Parmi les autres dispositions, le texte indique que les données personnelles des citoyens chinois ne pourront pas être transférées vers des pays ayant des normes inférieures à la Chine dans le domaine. Ce que prévoit aussi l'UE, qui a invalidé l'an dernier le Privacy Shield, qui régissait les transferts transatlantiques de données vers les États-Unis, qui ont un niveau de protection des données inférieur. Cette mesure du RGPD chinois pourrait donc créer un imbroglio géopolitique, notamment avec les États-Unis.
En cas de non-respect des nouvelles règles, les sociétés s'exposent à des amendes pouvant atteindre 50 millions de yuans (6,6 millions d'euros) ou même 5% de leur chiffre d'affaires annuel, là où le RGPD prévoit de prendre jusqu'à 4% du chiffre d'affaires annuel mondial. Pour les infractions les plus graves, la loi chinoise va plus loin que le RGPD en autorisant les autorités à priver les entreprises de leur licence commerciale, voire les contraindre à fermer définitivement.
La surveillance de la population réservée à l'État
Le texte arrive en réaction à la recrudescence ces dernières années des escroqueries sur internet, mais surtout à l'inquiétude croissante des consommateurs face aux fuites de données. La loi estime également que les informations sensibles comme l'appartenance ethnique, la religion ou la localisation d'une personne peuvent conduire à des "discriminations" et "menacer la sécurité" des individus.

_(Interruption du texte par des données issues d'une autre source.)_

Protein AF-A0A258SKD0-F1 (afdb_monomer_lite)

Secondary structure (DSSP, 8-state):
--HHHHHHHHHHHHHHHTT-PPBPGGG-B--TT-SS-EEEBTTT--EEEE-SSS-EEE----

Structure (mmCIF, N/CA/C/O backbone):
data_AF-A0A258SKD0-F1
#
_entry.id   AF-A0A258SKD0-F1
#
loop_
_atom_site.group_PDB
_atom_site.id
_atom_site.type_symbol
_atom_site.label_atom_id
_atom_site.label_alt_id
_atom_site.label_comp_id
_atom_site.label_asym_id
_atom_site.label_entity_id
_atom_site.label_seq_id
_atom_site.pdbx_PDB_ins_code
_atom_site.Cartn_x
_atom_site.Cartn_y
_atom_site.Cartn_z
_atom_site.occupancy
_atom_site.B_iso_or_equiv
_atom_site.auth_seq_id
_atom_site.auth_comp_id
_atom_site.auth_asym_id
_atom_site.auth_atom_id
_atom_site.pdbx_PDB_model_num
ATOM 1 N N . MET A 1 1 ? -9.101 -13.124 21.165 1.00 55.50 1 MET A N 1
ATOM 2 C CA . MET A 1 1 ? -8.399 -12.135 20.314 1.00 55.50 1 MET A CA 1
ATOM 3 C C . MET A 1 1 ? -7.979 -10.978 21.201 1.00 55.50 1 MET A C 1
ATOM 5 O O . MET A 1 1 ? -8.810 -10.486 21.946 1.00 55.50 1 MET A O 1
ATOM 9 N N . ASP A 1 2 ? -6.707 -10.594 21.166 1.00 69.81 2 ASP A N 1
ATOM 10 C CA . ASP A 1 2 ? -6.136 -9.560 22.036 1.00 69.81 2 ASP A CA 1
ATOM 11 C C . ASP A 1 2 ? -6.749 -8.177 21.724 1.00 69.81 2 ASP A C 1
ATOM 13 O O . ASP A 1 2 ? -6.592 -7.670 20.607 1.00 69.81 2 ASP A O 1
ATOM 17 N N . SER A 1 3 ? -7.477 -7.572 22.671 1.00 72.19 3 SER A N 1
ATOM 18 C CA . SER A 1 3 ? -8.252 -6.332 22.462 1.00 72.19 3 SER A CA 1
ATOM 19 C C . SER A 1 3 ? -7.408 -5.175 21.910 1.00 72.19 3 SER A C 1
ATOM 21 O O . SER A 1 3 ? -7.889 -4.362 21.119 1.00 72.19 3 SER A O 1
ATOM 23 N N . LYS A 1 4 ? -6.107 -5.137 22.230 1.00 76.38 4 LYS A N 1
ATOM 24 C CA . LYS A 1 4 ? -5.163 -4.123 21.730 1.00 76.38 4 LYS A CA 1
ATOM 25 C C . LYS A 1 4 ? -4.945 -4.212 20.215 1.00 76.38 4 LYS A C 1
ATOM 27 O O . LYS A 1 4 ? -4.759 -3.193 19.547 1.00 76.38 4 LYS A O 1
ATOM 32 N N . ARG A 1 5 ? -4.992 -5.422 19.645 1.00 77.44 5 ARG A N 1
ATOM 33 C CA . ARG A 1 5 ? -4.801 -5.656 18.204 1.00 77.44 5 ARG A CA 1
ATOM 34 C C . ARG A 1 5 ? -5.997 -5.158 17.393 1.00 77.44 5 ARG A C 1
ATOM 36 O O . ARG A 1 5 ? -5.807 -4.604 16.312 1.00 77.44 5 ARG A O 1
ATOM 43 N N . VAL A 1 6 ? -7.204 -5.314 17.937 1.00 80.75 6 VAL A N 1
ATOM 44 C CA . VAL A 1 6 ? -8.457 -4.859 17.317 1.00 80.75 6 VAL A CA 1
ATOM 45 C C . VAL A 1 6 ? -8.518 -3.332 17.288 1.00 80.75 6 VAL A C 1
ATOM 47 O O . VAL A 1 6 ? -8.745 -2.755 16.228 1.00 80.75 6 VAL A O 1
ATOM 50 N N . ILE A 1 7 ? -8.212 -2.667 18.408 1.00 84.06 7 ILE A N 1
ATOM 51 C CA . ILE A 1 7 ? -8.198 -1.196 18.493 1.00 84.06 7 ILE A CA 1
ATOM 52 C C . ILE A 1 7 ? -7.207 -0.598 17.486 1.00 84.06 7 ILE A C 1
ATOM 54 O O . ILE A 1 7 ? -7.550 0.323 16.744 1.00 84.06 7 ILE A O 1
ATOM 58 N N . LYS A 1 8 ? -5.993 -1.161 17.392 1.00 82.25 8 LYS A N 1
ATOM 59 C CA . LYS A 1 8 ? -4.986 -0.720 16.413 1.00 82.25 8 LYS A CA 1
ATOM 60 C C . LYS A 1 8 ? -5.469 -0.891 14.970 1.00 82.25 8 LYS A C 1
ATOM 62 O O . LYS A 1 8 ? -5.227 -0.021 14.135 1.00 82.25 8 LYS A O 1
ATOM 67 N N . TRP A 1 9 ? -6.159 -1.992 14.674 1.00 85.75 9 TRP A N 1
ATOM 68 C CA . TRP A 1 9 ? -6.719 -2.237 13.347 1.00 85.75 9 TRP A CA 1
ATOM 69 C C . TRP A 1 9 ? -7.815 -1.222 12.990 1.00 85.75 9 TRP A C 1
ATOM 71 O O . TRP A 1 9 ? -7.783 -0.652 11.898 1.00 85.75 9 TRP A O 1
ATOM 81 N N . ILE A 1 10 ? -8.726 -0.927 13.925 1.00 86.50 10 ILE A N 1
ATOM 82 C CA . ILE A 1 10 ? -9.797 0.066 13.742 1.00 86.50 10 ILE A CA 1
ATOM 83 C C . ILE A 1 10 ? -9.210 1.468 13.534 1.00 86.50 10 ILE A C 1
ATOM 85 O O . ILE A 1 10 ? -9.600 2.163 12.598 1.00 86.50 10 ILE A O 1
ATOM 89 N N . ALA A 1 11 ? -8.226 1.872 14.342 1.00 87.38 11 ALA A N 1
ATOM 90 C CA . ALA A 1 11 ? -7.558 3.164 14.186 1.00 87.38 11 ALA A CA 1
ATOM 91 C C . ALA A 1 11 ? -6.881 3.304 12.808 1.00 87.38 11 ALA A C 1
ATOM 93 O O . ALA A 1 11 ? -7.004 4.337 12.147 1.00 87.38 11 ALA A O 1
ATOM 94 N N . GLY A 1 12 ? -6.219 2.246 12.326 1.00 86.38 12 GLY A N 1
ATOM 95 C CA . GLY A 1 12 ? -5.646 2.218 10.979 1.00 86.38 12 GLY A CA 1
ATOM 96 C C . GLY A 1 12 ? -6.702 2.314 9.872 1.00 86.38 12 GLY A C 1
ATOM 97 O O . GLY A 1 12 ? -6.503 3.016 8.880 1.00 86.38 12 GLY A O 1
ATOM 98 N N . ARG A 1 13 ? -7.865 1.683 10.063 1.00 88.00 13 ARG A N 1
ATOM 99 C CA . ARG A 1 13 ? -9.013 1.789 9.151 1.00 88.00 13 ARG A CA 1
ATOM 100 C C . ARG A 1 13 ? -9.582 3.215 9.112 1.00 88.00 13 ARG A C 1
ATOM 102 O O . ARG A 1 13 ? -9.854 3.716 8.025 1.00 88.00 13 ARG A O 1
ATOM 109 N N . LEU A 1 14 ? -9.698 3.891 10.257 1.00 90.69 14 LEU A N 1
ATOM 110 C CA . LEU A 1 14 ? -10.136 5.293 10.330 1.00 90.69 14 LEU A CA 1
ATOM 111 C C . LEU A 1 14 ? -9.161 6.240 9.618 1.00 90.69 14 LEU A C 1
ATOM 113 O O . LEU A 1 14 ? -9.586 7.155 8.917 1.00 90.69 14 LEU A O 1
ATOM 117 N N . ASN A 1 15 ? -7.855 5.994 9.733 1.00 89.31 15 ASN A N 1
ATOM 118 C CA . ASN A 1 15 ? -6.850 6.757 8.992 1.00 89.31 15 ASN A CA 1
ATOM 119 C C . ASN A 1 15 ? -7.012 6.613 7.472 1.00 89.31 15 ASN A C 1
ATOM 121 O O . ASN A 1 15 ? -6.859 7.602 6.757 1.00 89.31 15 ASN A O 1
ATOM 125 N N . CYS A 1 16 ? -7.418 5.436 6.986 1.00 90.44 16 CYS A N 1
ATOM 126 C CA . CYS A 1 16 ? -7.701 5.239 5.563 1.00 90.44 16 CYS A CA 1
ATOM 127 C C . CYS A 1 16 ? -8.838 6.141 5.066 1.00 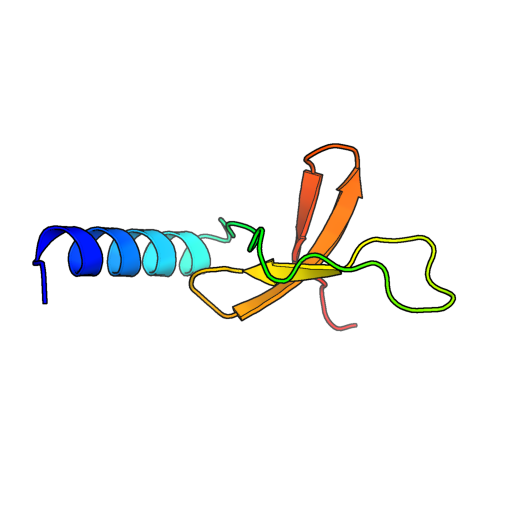90.44 16 CYS A C 1
ATOM 129 O O . CYS A 1 16 ? -8.745 6.668 3.966 1.00 90.44 16 CYS A O 1
ATOM 131 N N . LEU A 1 17 ? -9.885 6.352 5.874 1.00 86.44 17 LEU A N 1
ATOM 132 C CA . LEU A 1 17 ? -10.991 7.258 5.524 1.00 86.44 17 LEU A CA 1
ATOM 133 C C . LEU A 1 17 ? -10.547 8.726 5.463 1.00 86.44 17 LEU A C 1
ATOM 135 O O . LEU A 1 17 ? -11.126 9.517 4.731 1.00 86.44 17 LEU A O 1
ATOM 139 N N . ARG A 1 18 ? -9.485 9.083 6.192 1.00 89.50 18 ARG A N 1
ATOM 140 C CA . ARG A 1 18 ? -8.848 10.410 6.150 1.00 89.50 18 ARG A CA 1
ATOM 141 C C . ARG A 1 18 ? -7.797 10.539 5.036 1.00 89.50 18 ARG A C 1
ATOM 143 O O . ARG A 1 18 ? -7.007 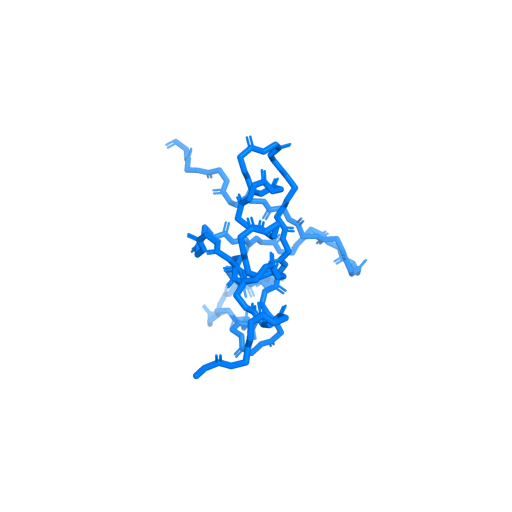11.477 5.060 1.00 89.50 18 ARG A O 1
ATOM 150 N N . GLY A 1 19 ? -7.714 9.568 4.122 1.00 85.44 19 GLY A N 1
ATOM 151 C CA . GLY A 1 19 ? -6.712 9.519 3.049 1.00 85.44 19 GLY A CA 1
ATOM 152 C C . GLY A 1 19 ? -5.302 9.116 3.502 1.00 85.44 19 GLY A C 1
ATOM 153 O O . GLY A 1 19 ? -4.372 9.098 2.696 1.00 85.44 19 GLY A O 1
ATOM 154 N N . LYS A 1 20 ? -5.107 8.764 4.780 1.00 89.31 20 LYS A N 1
ATOM 155 C CA . LYS A 1 20 ? -3.819 8.299 5.311 1.00 89.31 20 LYS A CA 1
ATOM 156 C C . LYS A 1 20 ? -3.730 6.782 5.185 1.00 89.31 20 LYS A C 1
ATOM 158 O O . LYS A 1 20 ? -4.224 6.041 6.034 1.00 89.31 20 LYS A O 1
ATOM 163 N N . HIS A 1 21 ? -3.075 6.319 4.126 1.00 90.44 21 HIS A N 1
ATOM 164 C CA . HIS A 1 21 ? -2.917 4.894 3.849 1.00 90.44 21 HIS A CA 1
ATOM 165 C C . HIS A 1 21 ? -1.540 4.381 4.264 1.00 90.44 21 HIS A C 1
ATOM 167 O O . HIS A 1 21 ? -0.507 4.895 3.843 1.00 90.44 21 HIS A O 1
ATOM 173 N N . GLU A 1 22 ? -1.525 3.317 5.065 1.00 91.31 22 GLU A N 1
ATOM 174 C CA . GLU A 1 22 ? -0.295 2.616 5.430 1.00 91.31 22 GLU A CA 1
ATOM 175 C C . GLU A 1 22 ? -0.059 1.445 4.479 1.00 91.31 22 GLU A C 1
ATOM 177 O O . GLU A 1 22 ? -0.888 0.535 4.382 1.00 91.31 22 GLU A O 1
ATOM 182 N N . ARG A 1 23 ? 1.087 1.447 3.799 1.00 92.12 23 ARG A N 1
ATOM 183 C CA . ARG A 1 23 ? 1.494 0.369 2.897 1.00 92.12 23 ARG A CA 1
ATOM 184 C C . ARG A 1 23 ? 1.720 -0.952 3.634 1.00 92.12 23 ARG A C 1
ATOM 186 O O . ARG A 1 23 ? 2.379 -1.003 4.670 1.00 92.12 23 ARG A O 1
ATOM 193 N N . SER A 1 24 ? 1.321 -2.049 2.997 1.00 91.31 24 SER A N 1
ATOM 194 C CA . SER A 1 24 ? 1.681 -3.401 3.413 1.00 91.31 24 SER A CA 1
ATOM 195 C C . SER A 1 24 ? 3.109 -3.796 3.016 1.00 91.31 24 SER A C 1
ATOM 197 O O . SER A 1 24 ? 3.442 -3.921 1.837 1.00 91.31 24 SER A O 1
ATOM 199 N N . ASN A 1 25 ? 3.959 -4.082 4.010 1.00 86.44 25 ASN A N 1
ATOM 200 C CA . ASN A 1 25 ? 5.309 -4.620 3.781 1.00 86.44 25 ASN A CA 1
ATOM 201 C C . ASN A 1 25 ? 5.299 -5.974 3.067 1.00 86.44 25 ASN A C 1
ATOM 203 O O . ASN A 1 25 ? 6.141 -6.215 2.213 1.00 86.44 25 ASN A O 1
ATOM 207 N N . LYS A 1 26 ? 4.325 -6.830 3.389 1.00 89.06 26 LYS A N 1
ATOM 208 C CA . LYS A 1 26 ? 4.252 -8.210 2.886 1.00 89.06 26 LYS A CA 1
ATOM 209 C C . LYS A 1 26 ? 3.762 -8.315 1.443 1.00 89.06 26 LYS A C 1
ATOM 211 O O . LYS A 1 26 ? 3.913 -9.359 0.829 1.00 89.06 26 LYS A O 1
ATOM 216 N N . ARG A 1 27 ? 3.114 -7.266 0.929 1.00 88.81 27 ARG A N 1
ATOM 217 C CA . ARG A 1 27 ? 2.474 -7.261 -0.398 1.00 88.81 27 ARG A CA 1
ATOM 218 C C . ARG A 1 27 ? 3.123 -6.271 -1.360 1.00 88.81 27 ARG A C 1
ATOM 220 O O . ARG A 1 27 ? 2.557 -5.984 -2.406 1.00 88.81 27 ARG A O 1
ATOM 227 N N . ALA A 1 28 ? 4.256 -5.681 -0.984 1.00 91.00 28 ALA A N 1
ATOM 228 C CA . ALA A 1 28 ? 5.018 -4.839 -1.893 1.00 91.00 28 ALA A CA 1
ATOM 229 C C . ALA A 1 28 ? 5.745 -5.720 -2.911 1.00 91.00 28 ALA A C 1
ATOM 231 O O . ALA A 1 28 ? 6.520 -6.591 -2.527 1.00 91.00 28 ALA A O 1
ATOM 232 N N . ARG A 1 29 ? 5.482 -5.487 -4.194 1.00 92.06 29 ARG A N 1
ATOM 233 C CA . ARG A 1 29 ? 6.072 -6.226 -5.312 1.00 92.06 29 ARG A CA 1
ATOM 234 C C . ARG A 1 29 ? 6.361 -5.287 -6.476 1.00 92.06 29 ARG A C 1
ATOM 236 O O . ARG A 1 29 ? 5.724 -4.243 -6.597 1.0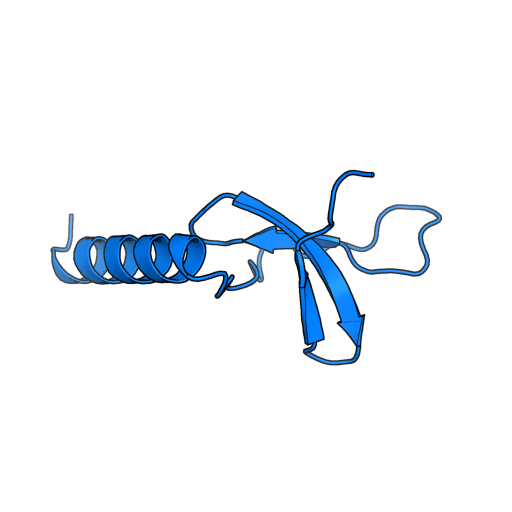0 92.06 29 ARG A O 1
ATOM 243 N N . LYS A 1 30 ? 7.316 -5.655 -7.320 1.00 92.19 30 LYS A N 1
ATOM 244 C CA . LYS A 1 30 ? 7.537 -5.014 -8.617 1.00 92.19 30 LYS A CA 1
ATOM 245 C C . LYS A 1 30 ? 6.848 -5.897 -9.666 1.00 92.19 30 LYS A C 1
ATOM 247 O O . LYS A 1 30 ? 7.259 -7.047 -9.780 1.00 92.19 30 LYS A O 1
ATOM 252 N N . PRO A 1 31 ? 5.759 -5.449 -10.316 1.00 88.31 31 PRO A N 1
ATOM 253 C CA . PRO A 1 31 ? 5.137 -6.214 -11.394 1.00 88.31 31 PRO A CA 1
ATOM 254 C C . PRO A 1 31 ? 6.131 -6.454 -12.537 1.00 88.31 31 PRO A C 1
ATOM 256 O O . PRO A 1 31 ? 6.980 -5.598 -12.798 1.00 88.31 31 PRO A O 1
ATOM 259 N N . ASP A 1 32 ? 6.020 -7.5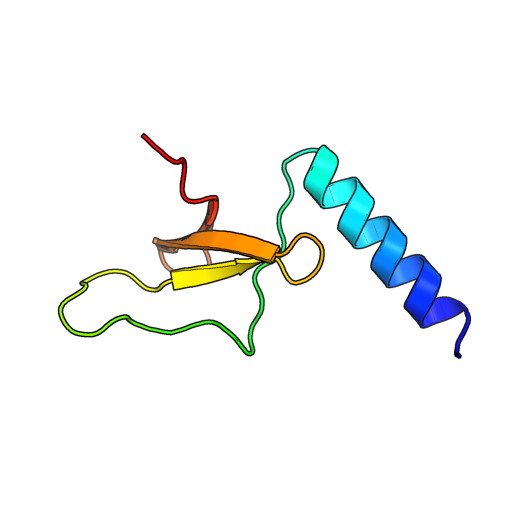95 -13.215 1.00 89.75 32 ASP A N 1
ATOM 260 C CA . ASP A 1 32 ? 6.866 -7.904 -14.369 1.00 89.75 32 ASP A CA 1
ATOM 261 C C . ASP A 1 32 ? 6.665 -6.862 -15.475 1.00 89.75 32 ASP A C 1
ATOM 263 O O . ASP A 1 32 ? 5.537 -6.522 -15.833 1.00 89.75 32 ASP A O 1
ATOM 267 N N . GLY A 1 33 ? 7.772 -6.308 -15.975 1.00 87.88 33 GLY A N 1
ATOM 268 C CA . GLY A 1 33 ? 7.757 -5.256 -16.996 1.00 87.88 33 GLY A CA 1
ATOM 269 C C . GLY A 1 33 ? 7.359 -3.855 -16.508 1.00 87.88 33 GLY A C 1
ATOM 270 O O . GLY A 1 33 ? 7.275 -2.949 -17.330 1.00 87.88 33 GLY A O 1
ATOM 271 N N . ALA A 1 34 ? 7.130 -3.640 -15.207 1.00 86.00 34 ALA A N 1
ATOM 272 C CA . ALA A 1 34 ? 6.848 -2.311 -14.656 1.00 86.00 34 ALA A CA 1
ATOM 273 C C . ALA A 1 34 ? 8.100 -1.656 -14.055 1.00 86.00 34 ALA A C 1
ATOM 275 O O . ALA A 1 34 ? 8.887 -2.313 -13.376 1.00 86.00 34 ALA A O 1
ATOM 276 N N . ASP A 1 35 ? 8.246 -0.338 -14.201 1.00 87.31 35 ASP A N 1
ATOM 277 C CA . ASP A 1 35 ? 9.327 0.427 -13.556 1.00 87.31 35 ASP A CA 1
ATOM 278 C C . ASP A 1 35 ? 9.012 0.835 -12.113 1.00 87.31 35 ASP A C 1
ATOM 280 O O . ASP A 1 35 ? 9.899 1.191 -11.332 1.00 87.31 35 ASP A O 1
ATOM 284 N N . HIS A 1 36 ? 7.746 0.737 -11.715 1.00 87.88 36 HIS A N 1
ATOM 285 C CA . HIS A 1 36 ? 7.277 1.108 -10.389 1.00 87.88 36 HIS A CA 1
ATOM 286 C C . HIS A 1 36 ? 7.032 -0.109 -9.495 1.00 87.88 36 HIS A C 1
ATOM 288 O O . HIS A 1 36 ? 6.749 -1.219 -9.938 1.00 87.88 36 HIS A O 1
ATOM 294 N N . TYR A 1 37 ? 7.107 0.119 -8.183 1.00 91.94 37 TYR A N 1
ATOM 295 C CA . TYR A 1 37 ? 6.660 -0.867 -7.203 1.00 91.94 37 TYR A CA 1
ATOM 296 C C . TYR A 1 37 ? 5.183 -0.646 -6.889 1.00 91.94 37 TYR A C 1
ATOM 298 O O . TYR A 1 37 ? 4.741 0.490 -6.708 1.00 91.94 37 TYR A O 1
ATOM 306 N N . GLU A 1 38 ? 4.448 -1.738 -6.737 1.00 92.69 38 GLU A N 1
ATOM 307 C CA . GLU A 1 38 ? 3.048 -1.750 -6.335 1.00 92.69 38 GLU A CA 1
ATOM 308 C C . GLU A 1 38 ? 2.878 -2.456 -4.989 1.00 92.69 38 GLU A C 1
ATOM 310 O O . GLU A 1 38 ? 3.679 -3.292 -4.567 1.00 92.69 38 GLU A O 1
ATOM 315 N N . SER A 1 39 ? 1.840 -2.073 -4.260 1.00 94.38 39 SER A N 1
ATOM 316 C CA . SER A 1 39 ? 1.459 -2.665 -2.986 1.00 94.38 39 SER A CA 1
ATOM 317 C C . SER A 1 39 ? -0.018 -2.383 -2.707 1.00 94.38 39 SER A C 1
ATOM 319 O O . SER A 1 39 ? -0.749 -1.906 -3.571 1.00 94.38 39 SER A O 1
ATOM 321 N N . VAL A 1 40 ? -0.469 -2.668 -1.489 1.00 94.19 40 VAL A N 1
ATOM 322 C CA . VAL A 1 40 ? -1.816 -2.344 -1.014 1.00 94.19 40 VAL A CA 1
ATOM 323 C C . VAL A 1 40 ? -1.762 -1.794 0.403 1.00 94.19 40 VAL A C 1
ATOM 325 O O . VAL A 1 40 ? -0.812 -2.067 1.144 1.00 94.19 40 VAL A O 1
ATOM 328 N N . CYS A 1 41 ? -2.796 -1.065 0.815 1.00 93.62 41 CYS A N 1
ATOM 329 C CA . CYS A 1 41 ? -2.918 -0.644 2.203 1.00 93.62 41 CYS A CA 1
ATOM 330 C C . CYS A 1 41 ? -3.153 -1.843 3.142 1.00 93.62 41 CYS A C 1
ATOM 332 O O . CYS A 1 41 ? -4.003 -2.693 2.873 1.00 93.62 41 CYS A O 1
ATOM 334 N N . SER A 1 42 ? -2.448 -1.886 4.277 1.00 91.88 42 SER A N 1
ATOM 335 C CA . SER A 1 42 ? -2.581 -2.939 5.299 1.00 91.88 42 SER A CA 1
ATOM 336 C C . SER A 1 42 ? -3.969 -3.007 5.947 1.00 91.88 42 SER A C 1
ATOM 338 O O . SER A 1 42 ? -4.347 -4.067 6.441 1.00 91.88 42 SER A O 1
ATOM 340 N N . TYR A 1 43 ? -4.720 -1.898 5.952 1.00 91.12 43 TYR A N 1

Mais, si les similitudes entre le RGPD et cette loi chinoise sont frappantes, et que ces textes entendent tous deux lutter, grâce à l'encadrement des pratiques commerciales autour des données, contre les abus des entreprises privées en la matière, ils sont toutefois très différents dans l'esprit.
L'État continuera sa surveillance de masse sans rendre de comptes
La différence notable entre le RGPD et son équivalent chinois est que ce dernier s'applique uniquement aux entreprises privées. Pour la Chine, il s'agit surtout de pouvoir contrôler ses géants du numérique.
Ainsi, l'État n'est pas concerné par ces mesures. Il pourra continuer à recueillir une grande quantité de données, notamment pour traquer toute dissidence politique et appliquer sa politique sécuritaire sur son immense territoire, sans devoir rendre de comptes. Concrètement, cette loi ne va rien changer aux pratiques de surveillance de masse comme la généralisation de caméras de surveillance équipées de logiciels de reconnaissance faciale dans les villes, par exemple.